I have few queries regarding GATK analysis.
Objective: I want to identify the homozygous SNP and Indels between these two genotypes by mapping raw read against the reference genome.
what are the prefiltering parameter need to take care before starting the GATK pipeline?
I already removed the adapter and low-quality bases from reads, do I need to remove repetitive reads also, if yes then please suggest how to do it? What are the other pre-read filtering parameter that also I should need to look?

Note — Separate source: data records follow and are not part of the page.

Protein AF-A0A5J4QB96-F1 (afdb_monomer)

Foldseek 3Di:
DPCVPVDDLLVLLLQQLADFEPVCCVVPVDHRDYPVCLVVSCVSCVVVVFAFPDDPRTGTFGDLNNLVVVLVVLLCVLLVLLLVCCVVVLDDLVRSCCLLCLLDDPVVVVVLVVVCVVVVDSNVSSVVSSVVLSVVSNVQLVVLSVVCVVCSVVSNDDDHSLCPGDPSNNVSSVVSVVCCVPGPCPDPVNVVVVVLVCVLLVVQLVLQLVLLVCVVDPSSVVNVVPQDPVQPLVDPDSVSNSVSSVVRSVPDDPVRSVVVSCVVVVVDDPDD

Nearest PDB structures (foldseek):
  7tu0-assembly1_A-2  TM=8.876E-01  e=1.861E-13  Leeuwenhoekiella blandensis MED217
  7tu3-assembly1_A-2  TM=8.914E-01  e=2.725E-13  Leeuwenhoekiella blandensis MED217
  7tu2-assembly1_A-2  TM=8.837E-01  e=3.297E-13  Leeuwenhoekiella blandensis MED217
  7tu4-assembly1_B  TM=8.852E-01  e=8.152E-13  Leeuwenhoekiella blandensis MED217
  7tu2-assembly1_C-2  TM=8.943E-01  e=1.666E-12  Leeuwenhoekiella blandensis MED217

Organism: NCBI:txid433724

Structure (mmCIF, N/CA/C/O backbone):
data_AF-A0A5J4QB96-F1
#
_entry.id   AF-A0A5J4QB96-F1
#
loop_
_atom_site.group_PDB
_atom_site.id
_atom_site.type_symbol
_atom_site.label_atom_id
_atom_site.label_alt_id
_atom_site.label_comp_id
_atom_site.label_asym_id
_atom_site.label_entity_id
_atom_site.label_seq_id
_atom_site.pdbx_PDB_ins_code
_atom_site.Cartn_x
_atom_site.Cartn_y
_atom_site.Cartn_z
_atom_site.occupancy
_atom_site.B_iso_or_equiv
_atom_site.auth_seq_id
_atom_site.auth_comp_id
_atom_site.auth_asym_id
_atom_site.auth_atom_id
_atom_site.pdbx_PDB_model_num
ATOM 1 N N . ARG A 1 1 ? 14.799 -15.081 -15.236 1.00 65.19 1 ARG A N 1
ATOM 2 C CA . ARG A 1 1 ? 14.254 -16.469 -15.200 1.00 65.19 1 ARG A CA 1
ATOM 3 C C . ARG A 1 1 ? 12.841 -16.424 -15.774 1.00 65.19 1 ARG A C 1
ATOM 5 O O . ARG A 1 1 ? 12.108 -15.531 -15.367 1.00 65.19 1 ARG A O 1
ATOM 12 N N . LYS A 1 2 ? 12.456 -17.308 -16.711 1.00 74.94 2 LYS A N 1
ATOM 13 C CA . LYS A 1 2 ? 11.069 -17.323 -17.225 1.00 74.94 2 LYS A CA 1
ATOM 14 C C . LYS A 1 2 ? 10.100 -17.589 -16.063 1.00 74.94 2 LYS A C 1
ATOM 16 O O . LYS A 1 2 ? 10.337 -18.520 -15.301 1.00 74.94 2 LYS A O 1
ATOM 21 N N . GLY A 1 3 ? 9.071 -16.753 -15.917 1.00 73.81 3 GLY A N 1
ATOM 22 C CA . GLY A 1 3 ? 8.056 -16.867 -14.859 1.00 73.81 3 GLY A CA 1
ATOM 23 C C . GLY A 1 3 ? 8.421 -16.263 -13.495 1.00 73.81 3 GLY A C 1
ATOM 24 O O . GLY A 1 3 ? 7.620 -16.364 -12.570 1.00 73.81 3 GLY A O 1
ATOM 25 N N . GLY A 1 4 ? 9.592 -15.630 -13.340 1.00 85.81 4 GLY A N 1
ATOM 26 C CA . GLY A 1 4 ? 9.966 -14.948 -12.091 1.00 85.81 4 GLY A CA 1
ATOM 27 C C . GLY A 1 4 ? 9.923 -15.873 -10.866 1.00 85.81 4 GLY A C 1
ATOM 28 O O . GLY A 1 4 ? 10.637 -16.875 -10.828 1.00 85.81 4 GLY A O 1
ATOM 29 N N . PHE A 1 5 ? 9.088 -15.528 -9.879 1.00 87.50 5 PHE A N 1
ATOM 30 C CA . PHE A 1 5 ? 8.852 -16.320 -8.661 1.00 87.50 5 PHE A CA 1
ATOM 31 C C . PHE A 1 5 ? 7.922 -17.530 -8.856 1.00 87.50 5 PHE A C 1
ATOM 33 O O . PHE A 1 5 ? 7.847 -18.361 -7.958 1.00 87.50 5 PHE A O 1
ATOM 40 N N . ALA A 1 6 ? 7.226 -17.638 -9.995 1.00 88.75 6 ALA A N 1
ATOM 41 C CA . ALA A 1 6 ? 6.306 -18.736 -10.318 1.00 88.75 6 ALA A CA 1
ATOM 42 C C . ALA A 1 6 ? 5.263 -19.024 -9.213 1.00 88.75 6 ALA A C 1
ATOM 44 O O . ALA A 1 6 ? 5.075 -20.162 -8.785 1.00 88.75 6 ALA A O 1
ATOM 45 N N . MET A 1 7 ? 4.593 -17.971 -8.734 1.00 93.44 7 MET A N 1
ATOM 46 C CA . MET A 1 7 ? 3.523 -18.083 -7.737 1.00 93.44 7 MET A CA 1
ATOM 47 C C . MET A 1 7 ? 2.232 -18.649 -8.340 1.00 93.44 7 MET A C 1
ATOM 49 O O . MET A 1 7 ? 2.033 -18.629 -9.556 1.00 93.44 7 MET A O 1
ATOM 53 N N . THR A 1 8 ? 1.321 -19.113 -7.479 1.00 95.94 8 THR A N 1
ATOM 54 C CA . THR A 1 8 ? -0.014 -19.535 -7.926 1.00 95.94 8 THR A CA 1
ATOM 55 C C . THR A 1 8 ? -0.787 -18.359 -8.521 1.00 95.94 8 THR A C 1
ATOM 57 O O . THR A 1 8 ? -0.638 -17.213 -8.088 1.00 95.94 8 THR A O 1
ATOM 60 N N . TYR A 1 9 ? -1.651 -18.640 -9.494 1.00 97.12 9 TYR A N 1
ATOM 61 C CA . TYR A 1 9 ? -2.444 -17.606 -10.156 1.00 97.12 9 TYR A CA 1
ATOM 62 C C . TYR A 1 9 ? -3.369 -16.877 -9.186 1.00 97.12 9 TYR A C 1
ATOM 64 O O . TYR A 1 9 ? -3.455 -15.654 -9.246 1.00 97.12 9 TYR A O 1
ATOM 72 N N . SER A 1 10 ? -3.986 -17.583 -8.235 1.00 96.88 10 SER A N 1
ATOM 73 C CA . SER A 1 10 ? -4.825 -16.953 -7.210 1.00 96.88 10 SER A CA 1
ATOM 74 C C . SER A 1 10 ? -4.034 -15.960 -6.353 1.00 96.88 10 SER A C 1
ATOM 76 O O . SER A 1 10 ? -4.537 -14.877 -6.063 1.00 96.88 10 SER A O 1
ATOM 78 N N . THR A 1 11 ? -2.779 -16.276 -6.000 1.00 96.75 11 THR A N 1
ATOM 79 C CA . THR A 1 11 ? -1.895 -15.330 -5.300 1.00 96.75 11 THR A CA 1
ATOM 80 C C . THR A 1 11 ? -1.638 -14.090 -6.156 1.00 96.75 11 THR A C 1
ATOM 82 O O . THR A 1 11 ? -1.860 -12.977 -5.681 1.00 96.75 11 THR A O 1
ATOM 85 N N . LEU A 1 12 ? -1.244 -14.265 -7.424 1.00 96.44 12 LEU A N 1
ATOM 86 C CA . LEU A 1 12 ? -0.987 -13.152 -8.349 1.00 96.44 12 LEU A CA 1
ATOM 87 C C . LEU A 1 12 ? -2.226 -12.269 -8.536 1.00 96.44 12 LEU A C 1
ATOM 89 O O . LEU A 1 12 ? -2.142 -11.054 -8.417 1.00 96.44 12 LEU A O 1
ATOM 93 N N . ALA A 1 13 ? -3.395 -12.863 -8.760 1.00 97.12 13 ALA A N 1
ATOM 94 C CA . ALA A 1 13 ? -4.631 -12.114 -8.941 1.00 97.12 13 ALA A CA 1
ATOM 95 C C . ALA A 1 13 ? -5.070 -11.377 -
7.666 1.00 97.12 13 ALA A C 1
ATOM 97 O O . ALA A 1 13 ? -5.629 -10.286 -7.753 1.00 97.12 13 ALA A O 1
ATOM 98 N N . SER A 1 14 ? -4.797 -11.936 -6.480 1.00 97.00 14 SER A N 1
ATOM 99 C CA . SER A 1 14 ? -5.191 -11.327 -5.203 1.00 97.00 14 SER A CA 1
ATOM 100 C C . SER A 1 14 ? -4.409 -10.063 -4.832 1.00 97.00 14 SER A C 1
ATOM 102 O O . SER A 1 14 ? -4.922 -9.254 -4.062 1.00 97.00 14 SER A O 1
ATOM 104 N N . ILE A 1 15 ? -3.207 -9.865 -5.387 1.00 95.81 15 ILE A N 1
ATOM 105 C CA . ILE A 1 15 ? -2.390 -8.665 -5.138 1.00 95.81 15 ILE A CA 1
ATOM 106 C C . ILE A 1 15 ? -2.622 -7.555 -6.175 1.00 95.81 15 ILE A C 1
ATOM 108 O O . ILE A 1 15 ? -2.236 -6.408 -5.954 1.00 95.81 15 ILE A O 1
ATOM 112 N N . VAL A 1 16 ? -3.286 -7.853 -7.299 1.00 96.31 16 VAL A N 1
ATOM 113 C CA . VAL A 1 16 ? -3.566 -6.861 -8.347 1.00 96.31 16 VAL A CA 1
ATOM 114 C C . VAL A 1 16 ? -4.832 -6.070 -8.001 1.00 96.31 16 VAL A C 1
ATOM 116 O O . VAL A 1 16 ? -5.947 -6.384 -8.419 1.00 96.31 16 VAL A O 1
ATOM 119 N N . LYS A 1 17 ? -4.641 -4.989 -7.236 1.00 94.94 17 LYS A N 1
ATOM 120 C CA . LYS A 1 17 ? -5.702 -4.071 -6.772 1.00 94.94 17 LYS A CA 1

In GATK pipeline why we are creating sequence dictionary? where is it used? What it the role of assign read group? how do I assign read group, does it has specific feature or just any random name I can put?
Create sequence dictionary
java -jar~/bin/picard-tools-1.8.5/CreateSequenceDictionary.jar REFERENCE=reference.fasta OUTPUT=reference.dict
Align reads and assign read group
bwa mem -R “@RG\tID:FLOWCELL1.LANE1\tPL:ILLUMINA\tLB:test\tSM:PA01” reference.fasta R1.fastq.gz R2.fastq.gz > aln.sam
I have formatted your code correctly. In future use the icon shown below (after highlighting the text you want to format as code) when editing (Screenshot courtsey of @Wouter).
You are certainly boosting my citations, my supervisor will be pleased!
(but OP doesn't learn what we suggest about formatting so it's kinda useless)
If you take the time to search biostars you will find answers for all those questions.